Conversation Helps Preserve Voice
My voice is important to me, not because every sentence needs to sound exactly the same, but because the voice carries the values behind the words. I do not want to sound like a corporation, frighten business owners into buying something, or pretend I have every answer. I want people to feel like we are sitting across the table, talking honestly about their business.

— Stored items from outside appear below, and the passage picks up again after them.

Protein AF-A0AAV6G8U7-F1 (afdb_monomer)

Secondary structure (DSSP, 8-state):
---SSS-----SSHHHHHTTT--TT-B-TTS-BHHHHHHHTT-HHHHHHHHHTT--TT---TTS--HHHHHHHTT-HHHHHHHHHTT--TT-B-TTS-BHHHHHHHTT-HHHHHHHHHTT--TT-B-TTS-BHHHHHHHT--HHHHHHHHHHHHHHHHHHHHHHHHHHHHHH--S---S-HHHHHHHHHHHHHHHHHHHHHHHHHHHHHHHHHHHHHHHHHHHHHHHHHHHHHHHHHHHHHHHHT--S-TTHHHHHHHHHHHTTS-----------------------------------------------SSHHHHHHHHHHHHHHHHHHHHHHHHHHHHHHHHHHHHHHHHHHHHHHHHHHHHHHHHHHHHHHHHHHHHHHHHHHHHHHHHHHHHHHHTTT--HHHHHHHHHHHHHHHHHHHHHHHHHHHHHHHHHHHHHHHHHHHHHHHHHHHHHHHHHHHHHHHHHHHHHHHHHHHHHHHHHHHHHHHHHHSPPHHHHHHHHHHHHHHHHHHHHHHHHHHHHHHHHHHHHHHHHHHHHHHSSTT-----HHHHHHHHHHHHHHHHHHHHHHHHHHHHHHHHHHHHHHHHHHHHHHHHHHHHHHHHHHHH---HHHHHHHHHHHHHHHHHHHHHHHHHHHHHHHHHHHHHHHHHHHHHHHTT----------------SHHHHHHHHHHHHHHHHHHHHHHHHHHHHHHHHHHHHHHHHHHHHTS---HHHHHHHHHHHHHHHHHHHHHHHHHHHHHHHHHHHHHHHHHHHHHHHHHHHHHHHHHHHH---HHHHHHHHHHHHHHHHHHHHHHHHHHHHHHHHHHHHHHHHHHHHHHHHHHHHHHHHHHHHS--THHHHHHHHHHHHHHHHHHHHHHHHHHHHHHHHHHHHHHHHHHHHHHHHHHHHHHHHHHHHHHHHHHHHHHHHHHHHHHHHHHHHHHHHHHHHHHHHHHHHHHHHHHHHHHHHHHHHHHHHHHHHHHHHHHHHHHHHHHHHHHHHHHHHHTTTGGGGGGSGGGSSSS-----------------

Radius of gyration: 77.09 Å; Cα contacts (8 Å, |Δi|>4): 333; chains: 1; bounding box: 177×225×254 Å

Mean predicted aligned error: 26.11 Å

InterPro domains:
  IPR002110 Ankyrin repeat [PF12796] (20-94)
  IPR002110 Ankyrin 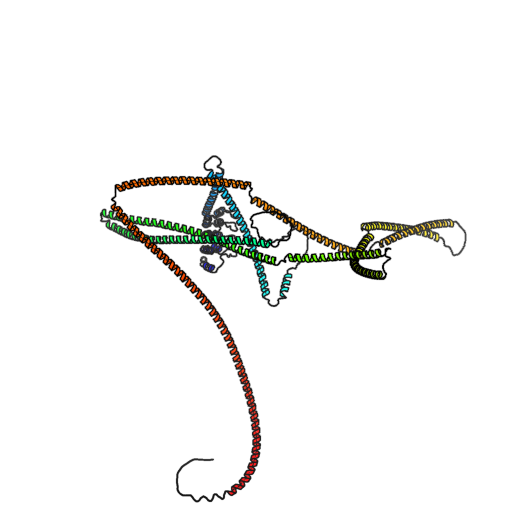repeat [PS50088] (30-62)
  IPR002110 Ankyrin repeat [PS50088] (63-95)
  IPR002110 Ankyrin repeat [PS50088] (96-128)
  IPR002110 Ankyrin repeat [SM00248] (30-59)
  IPR002110 Ankyrin repeat [SM00248] (63-92)
  IPR002110 Ankyrin repeat [SM00248] (96-125)
  IPR036770 Ankyrin repeat-containing domain superfamily [G3DSA:1.25.40.20] (10-151)
  IPR036770 Ankyrin repeat-containing domain superfamily [SSF48403] (18-154)
  IPR042420 Ankycorbin/UACA [PTHR24129] (13-181)

Organism: NCBI:txid278164

Nearest PDB structures (foldseek):
  5hry-assembly1_A  TM=9.826E-01  e=9.010E-11  synthetic construct
  5eil-assembly1_A  TM=9.721E-01  e=1.623E-10  synthetic construct
  6fpa-assembly1_A  TM=9.622E-01  e=3.557E-10  synthetic construct
  7b4w-assembly2_C  TM=9.412E-01  e=3.924E-10  synthetic construct
  7z71-assembly2_D  TM=9.672E-01  e=1.404E-09  synthetic construct

Sequence (1042 aa):
MSSHLNQISLMPCGSSVLQYNCPVGNVDLQGRSALHDAVMAGCASSVKLLCDSGASVNTSDFDGRTPLVLATQMCHPRICQLLLERGADITVRDKQNKTALILGCEYACRDAVEVLLRSGADVTATDGSGHDSYHYARLSKNQELVALVKSYLDSTNKAKEAARMEQKKRQQLSVEPASNTNKDQMIHDLERQNESQQESLRKFHQEQRALTDQVNMLQQQLSQEKSAMEDIHMEREQLRHLLTARGEDGARAVETVKVQMKSHLGDYSGQSVIKGKENILVRQSHSLDSAQVLQSSVSRPLELTRTPSLVASGGEAESLRRELDALRKKQEALEEETAQLQAALSRKVQECEELAQSRDATKRDADLQVRQLEEALGDVQKRMLDSEAKVKQLQAHVVAVKEHLSNQLVEDLKTQLGDVKAKYEGASAEVGRVRNHLKLSEKALEEYKKSEGQLAVEAERLTQELNVLKDEREDMAETLMDMEAHVKEVEIRLSAMVPSEKFDNMKNLLTNAVDEKEKQIAELREDYDRVLEEVAELHREMDNRNGPAAMTVPLQEHERVRAALEEHSASLKRKLSDITAKSQALIQEVEESEEEREVLREQLEDLRDQIQSEFVPLQSHEDVKRSLGRALDDLKDKLAEAAEKKQLAEEELRRLKDEKASLCENDHPCEQPSSSGRLQAGGGQLEQRQELELEQELDAMQRGSNEWERQLREALAEKEALEQSLRGRVVSREDHEGMRAELTAALEESKNQISTLEKNGEAREEELQKVKEESAMLKEELEKVQTVFENDYISLSDHQTVTSTLSSALAEAEERVKEALSRHQSAQDDTVKLHEEIEAQKRELDTIQEAIHVKFVPLSVVQEKESGFEAALKDLNEQLSEMQEKYDQEKTESERRKSETERLEAELQEALQKLEADLESGERQLEAEAEQKGQSEELSLKLVDLEQQYKEVTVQRAELEEQNALCAAEIQALQRRLEGEYVRLERLEATQQALTDSLQQAQEQCQQARASSARGRAAASLEQELQAQMPGRQARSAPGPW

pLDDT: mean 71.53, std 16.69, range [22.69, 94.5]

Solvent-accessible surface area (backbone atoms only — not comparable to full-atom values): 59094 Å² total; per-residue (Å²): 141,86,83,84,82,88,77,82,75,90,71,78,61,70,68,60,50,62,72,64,74,57,71,62,78,56,55,49,103,58,41,40,30,62,54,40,54,26,38,76,68,66,37,56,69,54,37,50,52,40,50,75,70,68,33,73,54,66,53,46,24,75,60,39,39,24,38,50,37,47,13,25,62,71,54,33,37,71,47,35,49,53,40,48,78,65,70,37,70,66,79,54,43,27,77,62,40,34,31,35,54,33,40,7,19,56,68,52,21,51,65,31,34,53,52,39,52,77,70,66,47,71,63,82,52,49,28,74,84,69,49,32,27,58,57,32,17,64,71,43,78,40,67,65,45,34,52,52,50,46,54,54,47,52,50,55,51,49,53,52,49,48,54,50,52,52,53,49,53,69,70,63,75,78,82,87,85,91,88,56,68,70,61,57,50,52,51,52,52,53,48,53,49,49,51,52,49,51,52,51,48,52,49,50,58,48,50,50,49,54,49,52,53,48,50,53,50,51,52,51,49,50,52,52,51,49,52,53,49,51,54,53,47,54,53,50,49,53,51,48,50,61,56,65,74,53,78,92,59,93,68,61,56,64,53,52,54,56,49,56,69,57,63,77,77,70,84,89,82,86,85,82,90,83,92,79,88,88,82,90,84,87,81,85,79,83,84,76,86,88,76,87,90,85,81,90,82,91,82,86,90,84,90,78,94,79,81,94,74,97,80,84,76,65,62,62,59,52,48,55,50,54,52,50,55,51,51,50,54,51,50,52,51,50,53,51,51,47,51,52,50,52,54,51,41,54,50,49,52,50,54,48,50,54,49,50,52,51,50,51,49,54,47,52,53,50,52,51,48,50,51,56,47,51,52,52,47,50,53,49,50,52,52,46,53,56,46,49,51,48,50,52,49,50,50,51,45,48,65,71,40,68,84,75,73,62,75,68,62,59,51,57,51,51,52,53,51,48,56,52,48,53,55,49,53,52,53,51,52,50,55,52,54,49,56,54,51,54,54,51,54,52,51,52,53,53,52,49,53,52,52,51,52,52,51,50,53,50,45,52,52,48,50,50,54,46,49,54,56,46,53,54,49,51,56,53,50,52,54,48,52,53,51,52,49,51,48,54,50,53,51,52,52,60,72,68,53,82,58,65,68,62,55,51,51,54,52,50,55,53,51,54,56,51,55,54,53,57,47,54,54,52,51,55,52,52,51,51,53,51,52,52,48,54,52,53,49,51,50,50,57,53,52,69,58,70,43,98,79,63,86,86,71,63,68,71,61,53,50,52,53,47,51,52,51,49,52,51,50,52,51,50,51,49,52,48,49,54,51,49,50,54,50,48,50,57,45,46,57,47,47,54,55,46,49,54,50,44,52,52,45,50,51,50,47,50,50,47,48,44,54,63,72,74,50,73,58,70,67,62,49,51,52,52,50,57,51,49,51,50,54,52,50,55,48,50,52,52,48,50,55,49,50,53,54,46,51,53,51,52,51,51,52,47,50,52,48,50,54,50,47,62,59,50,70,78,65,84,87,89,85,90,89,86,84,86,88,87,91,84,92,79,62,70,69,59,54,53,50,51,52,49,51,51,48,53,51,51,54,50,50,49,52,51,48,54,52,49,53,48,51,51,50,51,54,50,50,53,49,51,53,52,54,54,58,49,66,76,73,62,80,60,69,67,60,55,50,50,55,48,50,52,52,48,50,55,49,50,51,51,48,51,52,49,52,53,51,48,52,54,48,51,53,51,50,51,51,51,49,50,52,51,49,52,53,49,51,53,48,51,52,51,50,50,53,50,53,49,51,62,71,76,49,76,52,71,68,55,51,49,51,53,51,52,52,51,53,49,52,50,53,51,51,54,50,52,51,54,53,50,50,53,52,50,51,53,51,50,54,51,51,51,52,52,50,52,49,51,52,51,53,47,53,52,48,48,55,51,49,50,58,44,51,78,73,63,71,73,70,72,66,54,55,59,50,51,56,51,50,53,52,53,51,50,55,51,51,51,52,49,50,54,52,49,52,50,50,53,49,52,50,55,52,50,53,49,51,50,56,50,50,55,50,50,51,51,53,48,50,53,50,49,54,49,51,52,54,50,49,54,51,49,51,54,47,52,52,52,50,50,52,52,48,51,52,51,52,53,50,50,52,53,48,52,53,49,51,50,50,49,51,52,52,51,52,54,48,50,52,51,51,51,52,50,49,51,53,50,50,51,52,51,53,51,48,54,53,49,49,54,52,49,55,52,48,51,51,53,51,51,55,54,48,53,59,50,50,55,56,49,53,61,54,50,59,67,53,55,75,67,57,68,81,67,63,83,78,67,82,86,77,79,90,81,84,84,89,78,83,85,81,87,77,89,81,91,79,88,89,88,91,134

Foldseek 3Di:
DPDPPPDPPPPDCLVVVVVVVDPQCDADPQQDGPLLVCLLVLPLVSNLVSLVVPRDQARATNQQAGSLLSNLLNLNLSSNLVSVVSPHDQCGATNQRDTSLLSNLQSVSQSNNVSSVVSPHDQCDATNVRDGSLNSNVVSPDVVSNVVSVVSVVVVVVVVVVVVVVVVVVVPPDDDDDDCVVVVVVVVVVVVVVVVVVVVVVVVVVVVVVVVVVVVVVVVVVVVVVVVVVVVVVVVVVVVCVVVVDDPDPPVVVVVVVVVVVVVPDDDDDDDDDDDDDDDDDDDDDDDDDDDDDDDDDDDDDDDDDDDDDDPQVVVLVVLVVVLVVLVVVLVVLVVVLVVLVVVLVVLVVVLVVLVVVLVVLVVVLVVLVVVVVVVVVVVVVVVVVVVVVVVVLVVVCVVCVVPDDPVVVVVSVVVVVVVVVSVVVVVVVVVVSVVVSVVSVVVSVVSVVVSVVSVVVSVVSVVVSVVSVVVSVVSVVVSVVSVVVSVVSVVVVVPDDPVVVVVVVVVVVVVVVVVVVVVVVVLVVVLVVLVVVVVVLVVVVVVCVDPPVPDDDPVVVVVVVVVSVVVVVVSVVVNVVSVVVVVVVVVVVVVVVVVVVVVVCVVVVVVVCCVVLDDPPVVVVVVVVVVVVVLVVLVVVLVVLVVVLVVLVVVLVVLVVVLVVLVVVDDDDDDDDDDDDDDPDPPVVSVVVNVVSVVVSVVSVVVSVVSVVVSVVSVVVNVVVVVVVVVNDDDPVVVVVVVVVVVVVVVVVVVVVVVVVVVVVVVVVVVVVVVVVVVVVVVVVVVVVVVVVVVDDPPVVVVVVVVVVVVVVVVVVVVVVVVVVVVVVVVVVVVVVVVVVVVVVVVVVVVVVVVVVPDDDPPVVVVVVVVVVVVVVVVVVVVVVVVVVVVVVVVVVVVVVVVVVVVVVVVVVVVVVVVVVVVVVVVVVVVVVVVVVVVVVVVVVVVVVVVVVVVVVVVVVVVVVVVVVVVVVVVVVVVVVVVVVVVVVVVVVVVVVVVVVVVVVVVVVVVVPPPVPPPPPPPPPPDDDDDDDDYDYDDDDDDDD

AI cannot protect that voice unless I remain part of the conversation. I have to notice when the work drifts, explain why something does not fit, and bring the conversation back to what I actually believe. Voice is not protected by one perfect prompt. It is protected through continued participation.
Know When the Conversation Is Finished
AI can keep revising almost forever. There is always another version, another headline, another idea, or another way to say the same thing. At some point, you must decide: “This says what I mean.” “This is good enough to use.” Or: “This is not working. I need to step away and think.” Knowing when to stop is part of judgment. The goal is not perfection. The goal is useful, honest work.
The Lesson
A prompt is not a magic command. It is the beginning of a working conversation. You provide the idea, purpose, experience, and context. AI responds. You evaluate, correct, clarify, add examples, ask questions, and continue until the work says what you mean and serves the person it was created for. The quality of the result does not depend only on how cleverly you wrote the first prompt.
It depends on how thoughtfully you participated in the conversation that followed.
Continue Learning
This lesson works together with three other parts of the NTA Knowledge Library:
- AI Needs Context Before It Can Be Helpful
- AI Can Assist Judgment—It Cannot Own It
- AI Does Not Have to Be a Monster
You can also explore the complete AI Foundations collection or learn how this teaching fits the Practical AI for Small Business book.
Reflection Questions
Think about how you currently communicate with AI:
- Am I expecting the first response to be the finished result?
- Do I correct AI when something feels inaccurate, generic, or unlike me?
- What values or expectations do I need to explain more clearly?
- Could I ask AI to question me before it begins the work?
- Am I giving AI an idea from my experience—or asking it to fill empty space with words?
- How will I recognize when the result is accurate, useful, and ready?
- Am I using AI to strengthen my thinking or avoid doing the thinking?
You do not need to become a prompt engineer. You need to remain an active participant in the work.